Jazz Festival marks 40 years
Wednesday, February 26, 2014 2:00 AM
News
Pittsburg, KS
For 40 years, the Pittsburg State University Jazz Festival has celebrated the music widely considered the only original American art form. The event, scheduled this year on Friday, March 7, has evolved into what organizers believe to be the biggest one-day jazz festival in the Midwest.
“Dr. Russell Jones began the festival in 1974,” said Bob Kehle, a member of the faculty in PSU’s Department of Music and director of the festival. “It has grown from about 14 bands in the beginning to its current size of more than 60 groups.”
Kehle said that at its core, the festival exists to allow young musicians to share their love of jazz through performance, to learn from talented music educators and to experience jazz in a concert setting.
“The festival has brought in such jazz educators and groups as Louis Bellson, Maynard Ferguson and His Big Bop Nouveau, The U.S. Air Force Airmen of Note, the Count Basie Band, the Roy Hargrove Quartet, Jon Faddis with the Chicago Jazz Orchestra, the Vanguard Jazz Orchestra, and the Steve Turre Quartet,” Kehle said. “It is rare for students growing up in the middle of the U.S. to have an opportunity to hear and learn from some of these legendary jazz figures.”
Kehle said the festival’s growth has made it necessary to spread the daytime performance venues to four sites. This year, students will perform at the Sharon Kay Dean Recital Hall and the Overman Student Center on campus and both upstairs and downstairs at Pittsburg’s Memorial Auditorium. Despite the growth, Kehle said, the festival has maintained its strong educational goal of assisting jazz educators and students.
This year, the PSU Jazz Festival will draw 66 bands from schools in Kansas, Missouri and Oklahoma. The participants include large schools from Kansas City, Springfield, Tulsa and Wichita as well as bands from smaller districts close to home.
Beginning at 8 a.m. and continuing throughout the day, the bands will perform for a group of experienced educators and performers. Kehle said the clinicians will work with the groups at the end of their performance and will give a rating, but no winners are chosen.
“We do not pick winners as this is geared more as an educational event,” Kehle said.
The festival concludes with the Jazz Festival Concert at 7:30 p.m. in Memorial Auditorium. PSU’s Jazz Ensemble I will open the concert and will feature Russell Jones, the founder of the festival and chairman of the PSU Department of Music, who is going on phased retirement at the end of this academic year.
Bob Mintzer and his Grammy Award winning LA Big Band will follow the PSU Jazz Ensemble.

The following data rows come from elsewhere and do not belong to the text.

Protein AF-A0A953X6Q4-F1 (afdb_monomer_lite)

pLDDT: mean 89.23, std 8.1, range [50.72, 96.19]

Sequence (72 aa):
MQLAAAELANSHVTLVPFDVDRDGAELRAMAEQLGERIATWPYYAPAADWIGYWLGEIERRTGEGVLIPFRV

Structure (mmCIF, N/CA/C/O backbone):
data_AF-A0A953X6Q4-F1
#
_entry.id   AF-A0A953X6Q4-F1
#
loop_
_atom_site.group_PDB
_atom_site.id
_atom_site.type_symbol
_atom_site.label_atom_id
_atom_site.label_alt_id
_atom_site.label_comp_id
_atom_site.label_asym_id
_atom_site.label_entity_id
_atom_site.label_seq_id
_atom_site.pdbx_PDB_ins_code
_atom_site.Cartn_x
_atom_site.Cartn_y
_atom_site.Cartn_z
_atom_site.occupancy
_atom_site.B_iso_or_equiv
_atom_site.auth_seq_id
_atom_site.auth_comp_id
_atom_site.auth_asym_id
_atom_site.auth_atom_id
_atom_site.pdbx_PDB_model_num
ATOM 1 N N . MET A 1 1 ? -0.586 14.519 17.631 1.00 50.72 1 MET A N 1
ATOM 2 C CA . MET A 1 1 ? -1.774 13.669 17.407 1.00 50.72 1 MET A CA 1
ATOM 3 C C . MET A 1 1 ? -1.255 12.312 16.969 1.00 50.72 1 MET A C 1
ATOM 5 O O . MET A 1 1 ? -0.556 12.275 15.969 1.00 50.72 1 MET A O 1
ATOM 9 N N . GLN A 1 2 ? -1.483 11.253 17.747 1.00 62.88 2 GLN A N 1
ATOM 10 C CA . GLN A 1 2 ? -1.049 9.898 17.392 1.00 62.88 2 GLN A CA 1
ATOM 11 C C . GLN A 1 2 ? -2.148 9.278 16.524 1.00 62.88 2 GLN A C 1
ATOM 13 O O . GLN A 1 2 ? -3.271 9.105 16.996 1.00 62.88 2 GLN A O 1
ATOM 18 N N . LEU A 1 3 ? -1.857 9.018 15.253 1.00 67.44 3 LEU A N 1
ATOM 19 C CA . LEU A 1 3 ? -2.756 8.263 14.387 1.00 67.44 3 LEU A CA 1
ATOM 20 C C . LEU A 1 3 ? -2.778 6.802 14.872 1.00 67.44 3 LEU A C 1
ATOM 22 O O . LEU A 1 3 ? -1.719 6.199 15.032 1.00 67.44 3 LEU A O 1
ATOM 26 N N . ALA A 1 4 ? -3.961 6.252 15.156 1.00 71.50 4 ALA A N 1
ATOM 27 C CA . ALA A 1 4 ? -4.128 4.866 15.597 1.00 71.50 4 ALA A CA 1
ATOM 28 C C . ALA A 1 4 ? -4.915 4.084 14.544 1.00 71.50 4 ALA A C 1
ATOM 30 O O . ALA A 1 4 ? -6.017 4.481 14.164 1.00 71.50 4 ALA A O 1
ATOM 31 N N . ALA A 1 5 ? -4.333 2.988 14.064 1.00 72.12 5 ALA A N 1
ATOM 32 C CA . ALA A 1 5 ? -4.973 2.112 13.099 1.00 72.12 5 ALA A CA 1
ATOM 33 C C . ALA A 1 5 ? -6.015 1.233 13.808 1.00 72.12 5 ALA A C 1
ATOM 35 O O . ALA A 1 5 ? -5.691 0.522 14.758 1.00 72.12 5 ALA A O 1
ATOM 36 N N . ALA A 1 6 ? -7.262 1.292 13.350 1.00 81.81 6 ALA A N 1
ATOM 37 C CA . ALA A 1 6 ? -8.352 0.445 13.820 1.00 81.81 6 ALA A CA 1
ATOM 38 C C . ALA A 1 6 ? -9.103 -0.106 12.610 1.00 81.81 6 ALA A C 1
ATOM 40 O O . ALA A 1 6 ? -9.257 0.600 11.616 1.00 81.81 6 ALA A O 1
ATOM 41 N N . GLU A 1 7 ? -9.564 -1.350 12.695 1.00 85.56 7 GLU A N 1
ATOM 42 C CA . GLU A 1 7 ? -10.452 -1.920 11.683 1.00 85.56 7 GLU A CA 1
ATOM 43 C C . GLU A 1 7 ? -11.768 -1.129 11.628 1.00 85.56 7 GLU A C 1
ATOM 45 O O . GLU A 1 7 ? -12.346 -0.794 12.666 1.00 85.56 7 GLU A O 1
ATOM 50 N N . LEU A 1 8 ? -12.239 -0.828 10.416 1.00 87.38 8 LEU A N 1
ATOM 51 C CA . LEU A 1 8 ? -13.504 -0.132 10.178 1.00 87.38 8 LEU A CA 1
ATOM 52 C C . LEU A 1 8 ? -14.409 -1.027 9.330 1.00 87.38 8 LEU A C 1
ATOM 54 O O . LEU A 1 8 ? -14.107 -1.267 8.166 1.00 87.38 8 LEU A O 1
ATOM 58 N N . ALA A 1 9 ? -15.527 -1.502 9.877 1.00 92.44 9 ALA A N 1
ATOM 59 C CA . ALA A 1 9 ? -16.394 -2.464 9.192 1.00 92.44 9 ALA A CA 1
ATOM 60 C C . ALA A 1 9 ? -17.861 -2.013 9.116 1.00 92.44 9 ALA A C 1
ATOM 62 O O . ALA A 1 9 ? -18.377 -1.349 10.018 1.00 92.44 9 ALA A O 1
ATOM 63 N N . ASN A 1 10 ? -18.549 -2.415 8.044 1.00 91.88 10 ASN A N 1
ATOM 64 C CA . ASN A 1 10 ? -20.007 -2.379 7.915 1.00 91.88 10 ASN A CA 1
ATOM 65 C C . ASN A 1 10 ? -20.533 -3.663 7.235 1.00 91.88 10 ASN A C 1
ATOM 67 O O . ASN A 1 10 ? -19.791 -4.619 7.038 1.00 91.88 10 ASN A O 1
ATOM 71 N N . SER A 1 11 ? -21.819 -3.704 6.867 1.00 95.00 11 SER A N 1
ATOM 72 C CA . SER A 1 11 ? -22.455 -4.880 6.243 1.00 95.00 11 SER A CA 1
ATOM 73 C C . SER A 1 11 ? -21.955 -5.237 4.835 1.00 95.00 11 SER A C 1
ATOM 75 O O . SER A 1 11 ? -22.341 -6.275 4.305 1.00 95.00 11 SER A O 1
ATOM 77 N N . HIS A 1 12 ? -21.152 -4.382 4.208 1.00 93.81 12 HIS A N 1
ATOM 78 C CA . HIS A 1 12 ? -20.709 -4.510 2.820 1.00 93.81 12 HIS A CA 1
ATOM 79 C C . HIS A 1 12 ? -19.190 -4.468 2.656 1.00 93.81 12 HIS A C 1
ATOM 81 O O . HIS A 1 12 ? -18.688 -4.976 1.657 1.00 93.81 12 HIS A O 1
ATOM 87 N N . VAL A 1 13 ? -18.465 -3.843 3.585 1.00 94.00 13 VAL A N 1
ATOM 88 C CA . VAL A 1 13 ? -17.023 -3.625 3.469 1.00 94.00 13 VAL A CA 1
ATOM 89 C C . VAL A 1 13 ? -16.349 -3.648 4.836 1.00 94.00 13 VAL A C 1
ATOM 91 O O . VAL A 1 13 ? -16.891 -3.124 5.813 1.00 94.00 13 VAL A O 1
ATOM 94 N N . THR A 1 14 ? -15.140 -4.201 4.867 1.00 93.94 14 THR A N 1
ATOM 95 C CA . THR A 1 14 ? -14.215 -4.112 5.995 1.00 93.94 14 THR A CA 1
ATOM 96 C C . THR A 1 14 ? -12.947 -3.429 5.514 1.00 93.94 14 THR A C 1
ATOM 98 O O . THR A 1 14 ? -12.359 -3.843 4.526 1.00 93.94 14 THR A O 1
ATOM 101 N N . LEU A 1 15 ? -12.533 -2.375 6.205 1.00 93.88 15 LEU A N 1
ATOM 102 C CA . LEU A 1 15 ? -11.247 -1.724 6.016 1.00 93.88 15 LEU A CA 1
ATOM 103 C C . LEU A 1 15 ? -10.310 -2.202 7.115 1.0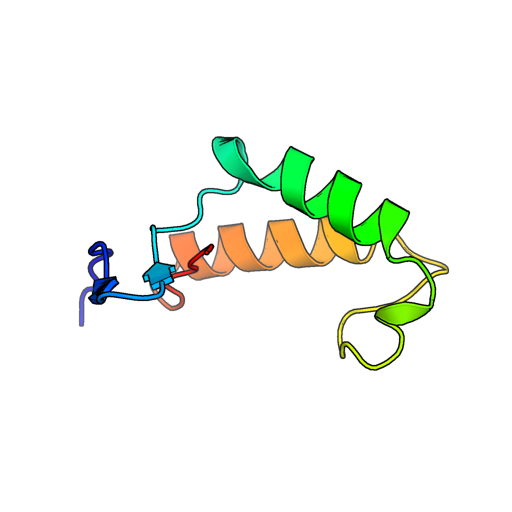0 93.88 15 LEU A C 1
ATOM 105 O O . LEU A 1 15 ? -10.501 -1.881 8.291 1.00 93.88 15 LEU A O 1
ATOM 109 N N . VAL A 1 16 ? -9.286 -2.946 6.724 1.00 93.31 16 VAL A N 1
ATOM 110 C CA . VAL A 1 16 ? -8.220 -3.409 7.615 1.00 93.31 16 VAL A CA 1
ATOM 111 C C . VAL A 1 16 ? -6.951 -2.593 7.373 1.00 93.31 16 VAL A C 1
ATOM 113 O O . VAL A 1 16 ? -6.669 -2.239 6.222 1.00 93.31 16 VAL A O 1
ATOM 116 N N . PRO A 1 17 ? -6.177 -2.267 8.426 1.00 93.69 17 PRO A N 1
ATOM 117 C CA . PRO A 1 17 ? -4.903 -1.577 8.270 1.00 93.69 17 PRO A CA 1
ATOM 118 C C . PRO A 1 17 ? -4.001 -2.314 7.282 1.00 93.69 17 PRO A C 1
ATOM 120 O O . PRO A 1 17 ? -3.752 -3.512 7.441 1.00 93.69 17 PRO A O 1
ATOM 123 N N . PHE A 1 18 ? -3.542 -1.591 6.266 1.00 94.81 18 PHE A N 1
ATOM 124 C CA . PHE A 1 18 ? -2.641 -2.118 5.252 1.00 94.81 18 PHE A CA 1
ATOM 125 C C . PHE A 1 18 ? -1.221 -2.186 5.808 1.00 94.81 18 PHE A C 1
ATOM 127 O O . PHE A 1 18 ? -0.759 -1.261 6.475 1.00 94.81 18 PHE A O 1
ATOM 134 N N . ASP A 1 19 ? -0.537 -3.277 5.504 1.00 92.75 19 ASP A N 1
ATOM 135 C CA . ASP A 1 19 ? 0.835 -3.536 5.912 1.00 92.75 19 ASP A CA 1
ATOM 136 C C . ASP A 1 19 ? 1.658 -3.881 4.667 1.00 92.75 19 ASP A C 1
ATOM 138 O O . ASP A 1 19 ? 1.278 -4.757 3.893 1.00 92.75 19 ASP A O 1
ATOM 142 N N . VAL A 1 20 ? 2.753 -3.152 4.432 1.00 94.56 20 VAL A N 1
ATOM 143 C CA . VAL A 1 20 ? 3.542 -3.279 3.193 1.00 94.56 20 VAL A CA 1
ATOM 144 C C . VAL A 1 20 ? 4.190 -4.660 3.088 1.00 94.56 20 VAL A C 1
ATOM 146 O O . VAL A 1 20 ? 4.160 -5.253 2.009 1.00 94.56 20 VAL A O 1
ATOM 149 N N . ASP A 1 21 ? 4.705 -5.194 4.196 1.00 94.00 21 ASP A N 1
ATOM 150 C CA . ASP A 1 21 ? 5.371 -6.498 4.228 1.00 94.00 21 ASP A CA 1
ATOM 151 C C . ASP A 1 21 ? 4.381 -7.642 3.979 1.00 94.00 21 ASP A C 1
ATOM 153 O O . ASP A 1 21 ? 4.684 -8.603 3.268 1.00 94.00 21 ASP A O 1
ATOM 157 N N 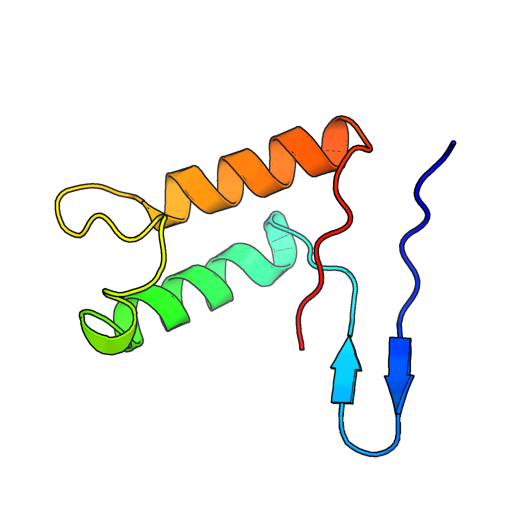. ARG A 1 22 ? 3.175 -7.538 4.544 1.00 95.00 22 ARG A N 1
ATOM 158 C CA . ARG A 1 22 ? 2.122 -8.552 4.433 1.00 95.00 22 ARG A CA 1
ATOM 159 C C . ARG A 1 22 ? 1.344 -8.468 3.122 1.00 95.00 22 ARG A C 1
ATOM 161 O O . ARG A 1 22 ? 1.070 -9.498 2.514 1.00 95.00 22 ARG A O 1
ATOM 168 N N . ASP A 1 23 ? 0.943 -7.265 2.717 1.00 96.00 23 ASP A N 1
ATOM 169 C CA . ASP A 1 23 ? -0.061 -7.036 1.670 1.00 96.00 23 ASP A CA 1
ATOM 170 C C . ASP A 1 23 ? 0.559 -6.511 0.352 1.00 96.00 23 ASP A C 1
ATOM 172 O O . ASP A 1 23 ? -0.084 -6.531 -0.702 1.00 96.00 23 ASP A O 1
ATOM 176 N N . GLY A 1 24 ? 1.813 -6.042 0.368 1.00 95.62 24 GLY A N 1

A respected educator, saxophonist Mintzer is a 20-year member of the Grammy-Award-winning Yellowjackets and is the recipient of the Buzz McCoy endowed chair of jazz studies at the University of Southern California in Los Angeles. Based in L.A., Mintzer continues to conduct clinics and workshops worldwide. He has also written nearly 20 books, which have become an important part of the curriculum of Jazz education around the globe.
Mintzer writes for orchestra, concert band and big band, with more than 200 charts to his credit. His big band music is performed by groups all over the planet. As an instrumentalist, Mintzer has recorded some 30 solo projects. He received four Grammy nominations and a Grammy Award for best large jazz ensemble recording in 2001 for “Homage to Count Basie” on the DMP label.
In addition to performing that evening, Mintzer will conduct a master class for students at the festival.
Daytime performances are free and open to the public. Tickets are required for the evening concert and are $15. Tickets are available at the PSU Ticket Office, 1701 S. Homer, 620-235-4796, www.pittstate.edu/tickets, or at the door the evening of the performance, if available.